In the early 1980s, the Soviet hockey machine was still running at full steam. In those years, the Chelyabinsk-born Bykov emerged as a young star for Traktor Chelyabinsk and the Red Army (CSKA Moscow) clubs and soon became a fixture for the Soviets at the Olympics, World Championships and Canada Cup. Despite the center's lack of size (5-foot-8, 160 pounds), Bykov's wizardry with the puck and tremendous ice vision enabled him to succeed.
As Soviet players became available to play in the NHL at the end of the 1980s, Bykov drew interest from several NHL clubs. When he was 29, the Quebec Nordiques (now Colorado Avalanche
) selected Bykov in the ninth round of the 1989 Entry Draft.
Bykov never played in the NHL, winding up instead with HC Fribourg-Gottéron of Switzerland's Nationalliga. Bykov starred in Switzerland for the next decade, winning three scoring titles. Meanwhile, he continued to play for Team Soviet Union and Team Russia until the mid 1990s. At age 40, he called it a career after the 1999-2000 season and served as an assistant coach for Fribourg.
Bykov remained in Switzerland until 2005, when he received an offer he couldn't refuse: CSKA wanted him to return to Moscow to become coach of the legendary team. He's been coaching in Russia ever since.

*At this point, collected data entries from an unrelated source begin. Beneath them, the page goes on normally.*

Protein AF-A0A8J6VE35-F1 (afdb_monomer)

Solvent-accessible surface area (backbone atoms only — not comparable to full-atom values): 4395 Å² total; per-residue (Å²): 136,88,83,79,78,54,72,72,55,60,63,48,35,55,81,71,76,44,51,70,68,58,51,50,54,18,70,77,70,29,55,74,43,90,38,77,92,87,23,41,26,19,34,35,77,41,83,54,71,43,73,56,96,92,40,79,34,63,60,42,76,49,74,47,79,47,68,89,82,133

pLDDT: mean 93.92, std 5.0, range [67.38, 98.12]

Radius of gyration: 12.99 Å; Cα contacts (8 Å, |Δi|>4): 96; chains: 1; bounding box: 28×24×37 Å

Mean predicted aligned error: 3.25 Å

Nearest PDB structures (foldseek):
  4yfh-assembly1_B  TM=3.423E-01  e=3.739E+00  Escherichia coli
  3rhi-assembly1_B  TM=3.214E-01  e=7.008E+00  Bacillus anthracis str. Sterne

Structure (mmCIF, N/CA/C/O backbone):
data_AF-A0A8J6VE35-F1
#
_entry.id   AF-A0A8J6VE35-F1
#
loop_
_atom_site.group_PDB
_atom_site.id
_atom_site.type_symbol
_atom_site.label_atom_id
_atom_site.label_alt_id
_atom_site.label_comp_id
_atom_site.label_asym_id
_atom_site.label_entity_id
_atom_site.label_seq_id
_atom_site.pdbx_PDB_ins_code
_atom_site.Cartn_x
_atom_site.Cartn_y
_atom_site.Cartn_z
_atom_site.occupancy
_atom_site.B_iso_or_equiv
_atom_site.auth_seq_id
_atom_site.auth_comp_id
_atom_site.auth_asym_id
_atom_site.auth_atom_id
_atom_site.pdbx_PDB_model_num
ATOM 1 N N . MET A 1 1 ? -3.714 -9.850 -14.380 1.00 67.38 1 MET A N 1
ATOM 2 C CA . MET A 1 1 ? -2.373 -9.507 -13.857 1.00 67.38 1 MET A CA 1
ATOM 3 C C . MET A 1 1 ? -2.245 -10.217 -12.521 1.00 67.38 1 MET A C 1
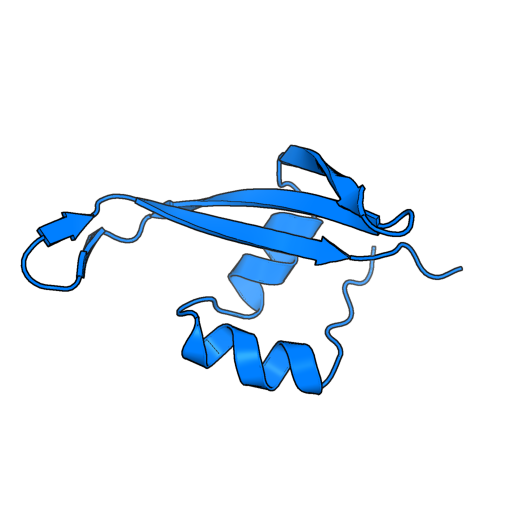ATOM 5 O O . MET A 1 1 ? -3.170 -10.090 -11.738 1.00 67.38 1 MET A O 1
ATOM 9 N N . SER A 1 2 ? -1.209 -11.019 -12.273 1.00 86.31 2 SER A N 1
ATOM 10 C CA . SER A 1 2 ? -1.031 -11.656 -10.958 1.00 86.31 2 SER A CA 1
ATOM 11 C C . SER A 1 2 ? -0.106 -10.803 -10.095 1.00 86.31 2 SER A C 1
ATOM 13 O O . SER A 1 2 ? 1.044 -10.593 -10.478 1.00 86.31 2 SER A O 1
ATOM 15 N N . VAL A 1 3 ? -0.584 -10.328 -8.945 1.00 92.62 3 VAL A N 1
ATOM 16 C CA . VAL A 1 3 ? 0.256 -9.662 -7.940 1.00 92.62 3 VAL A CA 1
ATOM 17 C C . VAL A 1 3 ? 0.871 -10.736 -7.045 1.00 92.62 3 VAL A C 1
ATOM 19 O O . VAL A 1 3 ? 0.150 -11.560 -6.488 1.00 92.62 3 VAL A O 1
ATOM 22 N N . ARG A 1 4 ? 2.201 -10.748 -6.919 1.00 93.88 4 ARG A N 1
ATOM 23 C CA . ARG A 1 4 ? 2.928 -11.639 -6.004 1.00 93.88 4 ARG A CA 1
ATOM 24 C C . ARG A 1 4 ? 3.637 -10.805 -4.952 1.00 93.88 4 ARG A C 1
ATOM 26 O O . ARG A 1 4 ? 4.378 -9.884 -5.287 1.00 93.88 4 ARG A O 1
ATOM 33 N N . LEU A 1 5 ? 3.408 -11.127 -3.685 1.00 92.31 5 LEU A N 1
ATOM 34 C CA . LEU A 1 5 ? 4.087 -10.471 -2.579 1.00 92.31 5 LEU A CA 1
ATOM 35 C C . LEU A 1 5 ? 5.299 -11.311 -2.182 1.00 92.31 5 LEU A C 1
ATOM 37 O O . LEU A 1 5 ? 5.183 -12.505 -1.918 1.00 92.31 5 LEU A O 1
ATOM 41 N N . HIS A 1 6 ? 6.470 -10.680 -2.118 1.00 91.62 6 HIS A N 1
ATOM 42 C CA . HIS A 1 6 ? 7.655 -11.325 -1.563 1.00 91.62 6 HIS A CA 1
ATOM 43 C C . HIS A 1 6 ? 7.403 -11.675 -0.079 1.00 91.62 6 HIS A C 1
ATOM 45 O O . HIS A 1 6 ? 6.835 -10.836 0.626 1.00 91.62 6 HIS A O 1
ATOM 51 N N . PRO A 1 7 ? 7.868 -12.825 0.450 1.00 90.81 7 PRO A N 1
ATOM 52 C CA . PRO A 1 7 ? 7.619 -13.216 1.845 1.00 90.81 7 PRO A CA 1
ATOM 53 C C . PRO A 1 7 ? 8.018 -12.143 2.872 1.00 90.81 7 PRO A C 1
ATOM 55 O O . PRO A 1 7 ? 7.297 -11.868 3.826 1.00 90.81 7 PRO A O 1
ATOM 58 N N . HIS A 1 8 ? 9.135 -11.451 2.626 1.00 90.00 8 HIS A N 1
ATOM 59 C CA . HIS A 1 8 ? 9.555 -10.303 3.440 1.00 90.00 8 HIS A CA 1
ATOM 60 C C . HIS A 1 8 ? 8.532 -9.149 3.437 1.00 90.00 8 HIS A C 1
ATOM 62 O O . HIS A 1 8 ? 8.282 -8.539 4.472 1.00 90.00 8 HIS A O 1
ATOM 68 N N . ALA A 1 9 ? 7.909 -8.860 2.291 1.00 90.94 9 ALA A N 1
ATOM 69 C CA . ALA A 1 9 ? 6.876 -7.832 2.192 1.00 90.94 9 ALA A CA 1
ATOM 70 C C . ALA A 1 9 ? 5.579 -8.258 2.902 1.00 90.94 9 ALA A C 1
ATOM 72 O O . ALA A 1 9 ? 4.935 -7.419 3.530 1.00 90.94 9 ALA A O 1
ATOM 73 N N . GLN A 1 10 ? 5.230 -9.551 2.855 1.00 91.62 10 GLN A N 1
ATOM 74 C CA . GLN A 1 10 ? 4.084 -10.106 3.587 1.00 91.62 10 GLN A CA 1
ATOM 75 C C . GLN A 1 10 ? 4.243 -9.983 5.106 1.00 91.62 10 GLN A C 1
ATOM 77 O O . GLN A 1 10 ? 3.279 -9.667 5.795 1.00 9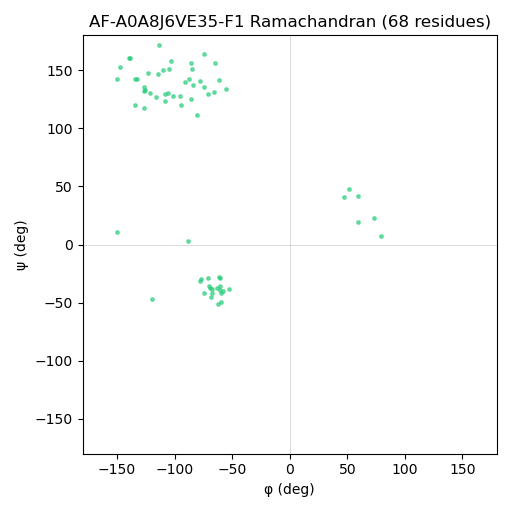1.62 10 GLN A O 1
ATOM 82 N N . ALA A 1 11 ? 5.455 -10.165 5.635 1.00 89.12 11 ALA A N 1
ATOM 83 C CA . ALA A 1 11 ? 5.707 -9.979 7.063 1.00 89.12 11 ALA A CA 1
ATOM 84 C C . ALA A 1 11 ? 5.563 -8.505 7.492 1.00 89.12 11 ALA A C 1
ATOM 86 O O . ALA A 1 11 ? 4.954 -8.205 8.515 1.00 89.12 11 ALA A O 1
ATOM 87 N N . ILE A 1 12 ? 6.074 -7.572 6.682 1.00 93.19 12 ILE A N 1
ATOM 88 C CA . ILE A 1 12 ? 6.122 -6.143 7.032 1.00 93.19 12 ILE A CA 1
ATOM 89 C C . ILE A 1 12 ? 4.771 -5.438 6.856 1.00 93.19 12 ILE A C 1
ATOM 91 O O . ILE A 1 12 ? 4.486 -4.480 7.577 1.00 93.19 12 ILE A O 1
ATOM 95 N N . LEU A 1 13 ? 3.927 -5.858 5.904 1.00 93.44 13 LEU A N 1
ATOM 96 C CA . LEU A 1 13 ? 2.676 -5.136 5.622 1.00 93.44 13 LEU A CA 1
ATOM 97 C C . LEU A 1 13 ? 1.743 -5.078 6.839 1.00 93.44 13 LEU A C 1
ATOM 99 O O . LEU A 1 13 ? 1.136 -4.033 7.080 1.00 93.44 13 LEU A O 1
ATOM 103 N N . ILE A 1 14 ? 1.714 -6.145 7.647 1.00 89.50 14 ILE A N 1
ATOM 104 C CA . ILE A 1 14 ? 0.866 -6.234 8.842 1.00 89.50 14 ILE A CA 1
ATOM 105 C C . ILE A 1 14 ? 1.362 -5.253 9.906 1.00 89.50 14 ILE A C 1
ATOM 107 O O . ILE A 1 14 ? 0.571 -4.487 10.454 1.00 89.50 14 ILE A O 1
ATOM 111 N N . GLU A 1 15 ? 2.677 -5.198 10.138 1.00 91.44 15 GLU A N 1
ATOM 112 C CA . GLU A 1 15 ? 3.292 -4.248 11.076 1.00 91.44 15 GLU A CA 1
ATOM 113 C C . GLU A 1 15 ? 3.045 -2.786 10.674 1.00 91.44 15 GLU A C 1
ATOM 115 O O . GLU A 1 15 ? 2.976 -1.899 11.524 1.00 91.44 15 GLU A O 1
ATOM 120 N N . ARG A 1 16 ? 2.866 -2.527 9.372 1.00 91.56 16 ARG A N 1
ATOM 121 C CA . ARG A 1 16 ? 2.536 -1.201 8.828 1.00 91.56 16 ARG A CA 1
ATOM 122 C C . ARG A 1 16 ? 1.035 -0.906 8.753 1.00 91.56 16 ARG A C 1
ATOM 124 O O . ARG A 1 16 ? 0.663 0.166 8.276 1.00 91.56 16 ARG A O 1
ATOM 131 N N . GLY A 1 17 ? 0.173 -1.809 9.220 1.00 92.31 17 GLY A N 1
ATOM 132 C CA . GLY A 1 17 ? -1.281 -1.610 9.234 1.00 92.31 17 GLY A CA 1
ATOM 133 C C . GLY A 1 17 ? -1.950 -1.715 7.856 1.00 92.31 17 GLY A C 1
ATOM 134 O O . GLY A 1 17 ? -3.037 -1.160 7.644 1.00 92.31 17 GLY A O 1
ATOM 135 N N . ALA A 1 18 ? -1.308 -2.405 6.912 1.00 95.69 18 ALA A N 1
ATOM 136 C CA . ALA A 1 18 ? -1.877 -2.753 5.617 1.00 95.69 18 ALA A CA 1
ATOM 137 C C . ALA A 1 18 ? -2.261 -4.236 5.588 1.00 95.69 18 ALA A C 1
ATOM 139 O O . ALA A 1 18 ? -1.648 -5.067 6.251 1.00 95.69 18 ALA A O 1
ATOM 140 N N . THR A 1 19 ? -3.275 -4.572 4.801 1.00 95.44 19 THR A N 1
ATOM 141 C CA . THR A 1 19 ? -3.646 -5.958 4.494 1.00 95.44 19 THR A CA 1
ATOM 142 C C . THR A 1 19 ? -3.174 -6.339 3.095 1.00 95.44 19 THR A C 1
ATOM 144 O O . THR 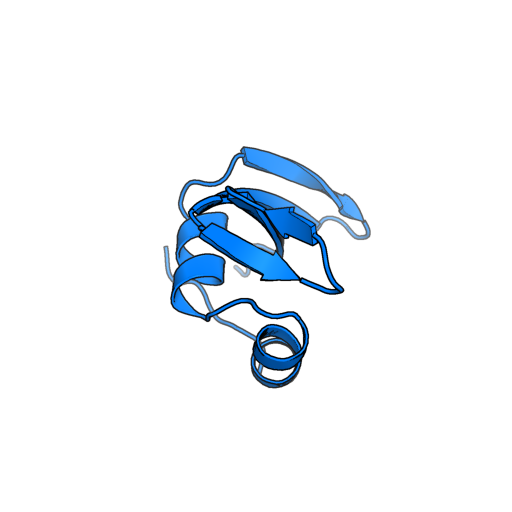A 1 19 ? -2.977 -5.480 2.233 1.00 95.44 19 THR A O 1
ATOM 147 N N . GLU A 1 20 ? -3.026 -7.637 2.835 1.00 95.56 20 GLU A N 1
ATOM 148 C CA . GLU A 1 20 ? -2.681 -8.133 1.498 1.00 95.56 20 GLU A CA 1
ATOM 149 C C . GLU A 1 20 ? -3.716 -7.702 0.445 1.00 95.56 20 GLU A C 1
ATOM 151 O O . GLU A 1 20 ? -3.346 -7.242 -0.633 1.00 95.56 20 GLU A O 1
ATOM 156 N N . ALA A 1 21 ? -5.007 -7.731 0.790 1.00 95.75 21 ALA A N 1
ATOM 157 C CA . ALA A 1 21 ? -6.080 -7.271 -0.089 1.00 95.75 21 ALA A CA 1
ATOM 158 C C . ALA A 1 21 ? -5.932 -5.788 -0.472 1.00 95.75 21 ALA A C 1
ATOM 160 O O . ALA A 1 21 ? -6.108 -5.425 -1.636 1.00 95.75 21 ALA A O 1
ATOM 161 N N . GLU A 1 22 ? -5.571 -4.922 0.478 1.00 97.00 22 GLU A N 1
ATOM 162 C CA . GLU A 1 22 ? -5.335 -3.498 0.209 1.00 97.00 22 GLU A CA 1
ATOM 163 C C . GLU A 1 22 ? -4.106 -3.280 -0.666 1.00 97.00 22 GLU A C 1
ATOM 165 O O . GLU A 1 22 ? -4.130 -2.432 -1.559 1.00 97.00 22 GLU A O 1
ATOM 170 N N . VAL A 1 23 ? -3.047 -4.062 -0.450 1.00 96.56 23 VAL A N 1
ATOM 171 C CA . VAL A 1 23 ? -1.837 -4.026 -1.276 1.00 96.56 23 VAL A CA 1
ATOM 172 C C . VAL A 1 23 ? -2.162 -4.417 -2.719 1.00 96.56 23 VAL A C 1
ATOM 174 O O . VAL A 1 23 ? -1.863 -3.648 -3.632 1.00 96.56 23 VAL A O 1
ATOM 177 N N . ILE A 1 24 ? -2.846 -5.544 -2.932 1.00 96.12 24 ILE A N 1
ATOM 178 C CA . ILE A 1 24 ? -3.252 -6.016 -4.266 1.00 96.12 24 ILE A CA 1
ATOM 179 C C . ILE A 1 24 ? -4.154 -4.981 -4.949 1.00 96.12 24 ILE A C 1
ATOM 181 O O . ILE A 1 24 ? -3.851 -4.522 -6.047 1.00 96.12 24 ILE A O 1
ATOM 185 N N . THR A 1 25 ? -5.185 -4.505 -4.248 1.00 97.06 25 THR A N 1
ATOM 186 C CA . THR A 1 25 ? -6.128 -3.487 -4.743 1.00 97.06 25 THR A CA 1
ATOM 187 C C . THR A 1 25 ? -5.438 -2.159 -5.097 1.00 97.06 25 THR A C 1
ATOM 189 O O . THR A 1 25 ? -5.908 -1.400 -5.954 1.00 97.06 25 THR A O 1
ATOM 192 N N . THR A 1 26 ? -4.325 -1.847 -4.426 1.00 97.44 26 THR A N 1
ATOM 193 C CA . THR A 1 26 ? -3.489 -0.677 -4.722 1.00 97.44 26 THR A CA 1
ATOM 194 C C . THR A 1 26 ? -2.668 -0.887 -5.990 1.00 97.44 26 THR A C 1
ATOM 196 O O . THR A 1 26 ? -2.597 0.026 -6.806 1.00 97.44 26 THR A O 1
ATOM 199 N N . VAL A 1 27 ? -2.095 -2.073 -6.200 1.00 96.12 27 VAL A N 1
ATOM 200 C CA . VAL A 1 27 ? -1.330 -2.389 -7.420 1.00 96.12 27 VAL A CA 1
ATOM 201 C C . VAL A 1 27 ? -2.239 -2.476 -8.650 1.00 96.12 27 VAL A C 1
ATOM 203 O O . VAL A 1 27 ? -1.860 -2.027 -9.727 1.00 96.12 27 VAL A O 1
ATOM 206 N N . GLU A 1 28 ? -3.452 -3.009 -8.501 1.00 95.56 28 GLU A N 1
ATOM 207 C CA . GLU A 1 28 ? -4.374 -3.231 -9.623 1.00 95.56 28 GLU A CA 1
ATOM 208 C C . GLU A 1 28 ? -5.076 -1.961 -10.122 1.00 95.56 28 GLU A C 1
ATOM 210 O O . GLU A 1 28 ? -5.411 -1.874 -11.301 1.00 95.56 28 GLU A O 1
ATOM 215 N N . GLY A 1 29 ? -5.316 -0.979 -9.247 1.00 94.62 29 GLY A N 1
ATOM 216 C CA . GLY A 1 29 ? -6.107 0.208 -9.602 1.00 94.62 29 GLY A CA 1
ATOM 217 C C . GLY A 1 29 ? -5.733 1.492 -8.868 1.00 94.62 29 GLY A C 1
ATOM 218 O O . GLY A 1 29 ? -6.489 2.461 -8.908 1.00 94.62 29 GLY A O 1
ATOM 219 N N . GLY A 1 30 ? -4.613 1.508 -8.147 1.00 96.62 30 GLY A N 1
ATOM 220 C CA . GLY A 1 30 ? -4.084 2.715 -7.520 1.00 96.62 30 GLY A CA 1
ATOM 221 C C . GLY A 1 30 ? -3.447 3.666 -8.532 1.00 96.62 30 GLY A C 1
ATOM 222 O O . GLY A 1 30 ? -3.112 3.300 -9.657 1.00 96.62 30 GLY A O 1
ATOM 223 N N . THR A 1 31 ? -3.242 4.914 -8.117 1.00 97.81 31 THR A N 1
ATOM 224 C CA . THR A 1 31 ? -2.500 5.885 -8.926 1.00 97.81 31 THR A CA 1
ATOM 225 C C . THR A 1 31 ? -1.023 5.516 -8.939 1.00 97.81 31 THR A C 1
ATOM 227 O O . THR A 1 31 ? -0.424 5.339 -7.876 1.00 97.81 31 THR A O 1
ATOM 230 N N . THR A 1 32 ? -0.425 5.453 -10.125 1.00 97.44 32 THR A N 1
ATOM 231 C CA . THR A 1 32 ? 0.996 5.142 -10.289 1.00 97.44 32 THR A CA 1
ATOM 232 C C . THR A 1 32 ? 1.881 6.378 -10.154 1.00 97.44 32 THR A C 1
ATOM 234 O O . THR A 1 32 ? 1.478 7.489 -10.502 1.00 97.44 32 THR A O 1
ATOM 237 N N . PHE A 1 33 ? 3.112 6.187 -9.693 1.00 97.00 33 PHE A N 1
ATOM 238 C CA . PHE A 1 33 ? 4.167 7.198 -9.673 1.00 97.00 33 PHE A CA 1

Nevertheless, he's able to balance the two lifestyles off the ice while retaining a deep knowledge of the various hockey systems he's seen in his travels.
Team Canada head coach Lindy Ruff
spoke admiringly of the job Bykov did in leading the Russians to their second straight gold medal.
"You have to give them credit," Ruff said. "He had his team well prepared for every game, and it showed up on the ice. I'm proud of the way our team played, but I also have to tip my hat to them."
During Russia's lengthy absence from the gold-medal podium, there was a growing sense of unease around the Russian team. It reached a point where players were almost waiting for the inevitable collapse in big games. In just two seasons as national-team coach, Bykov has restored a misplaced work ethic and replaced doubt with confidence.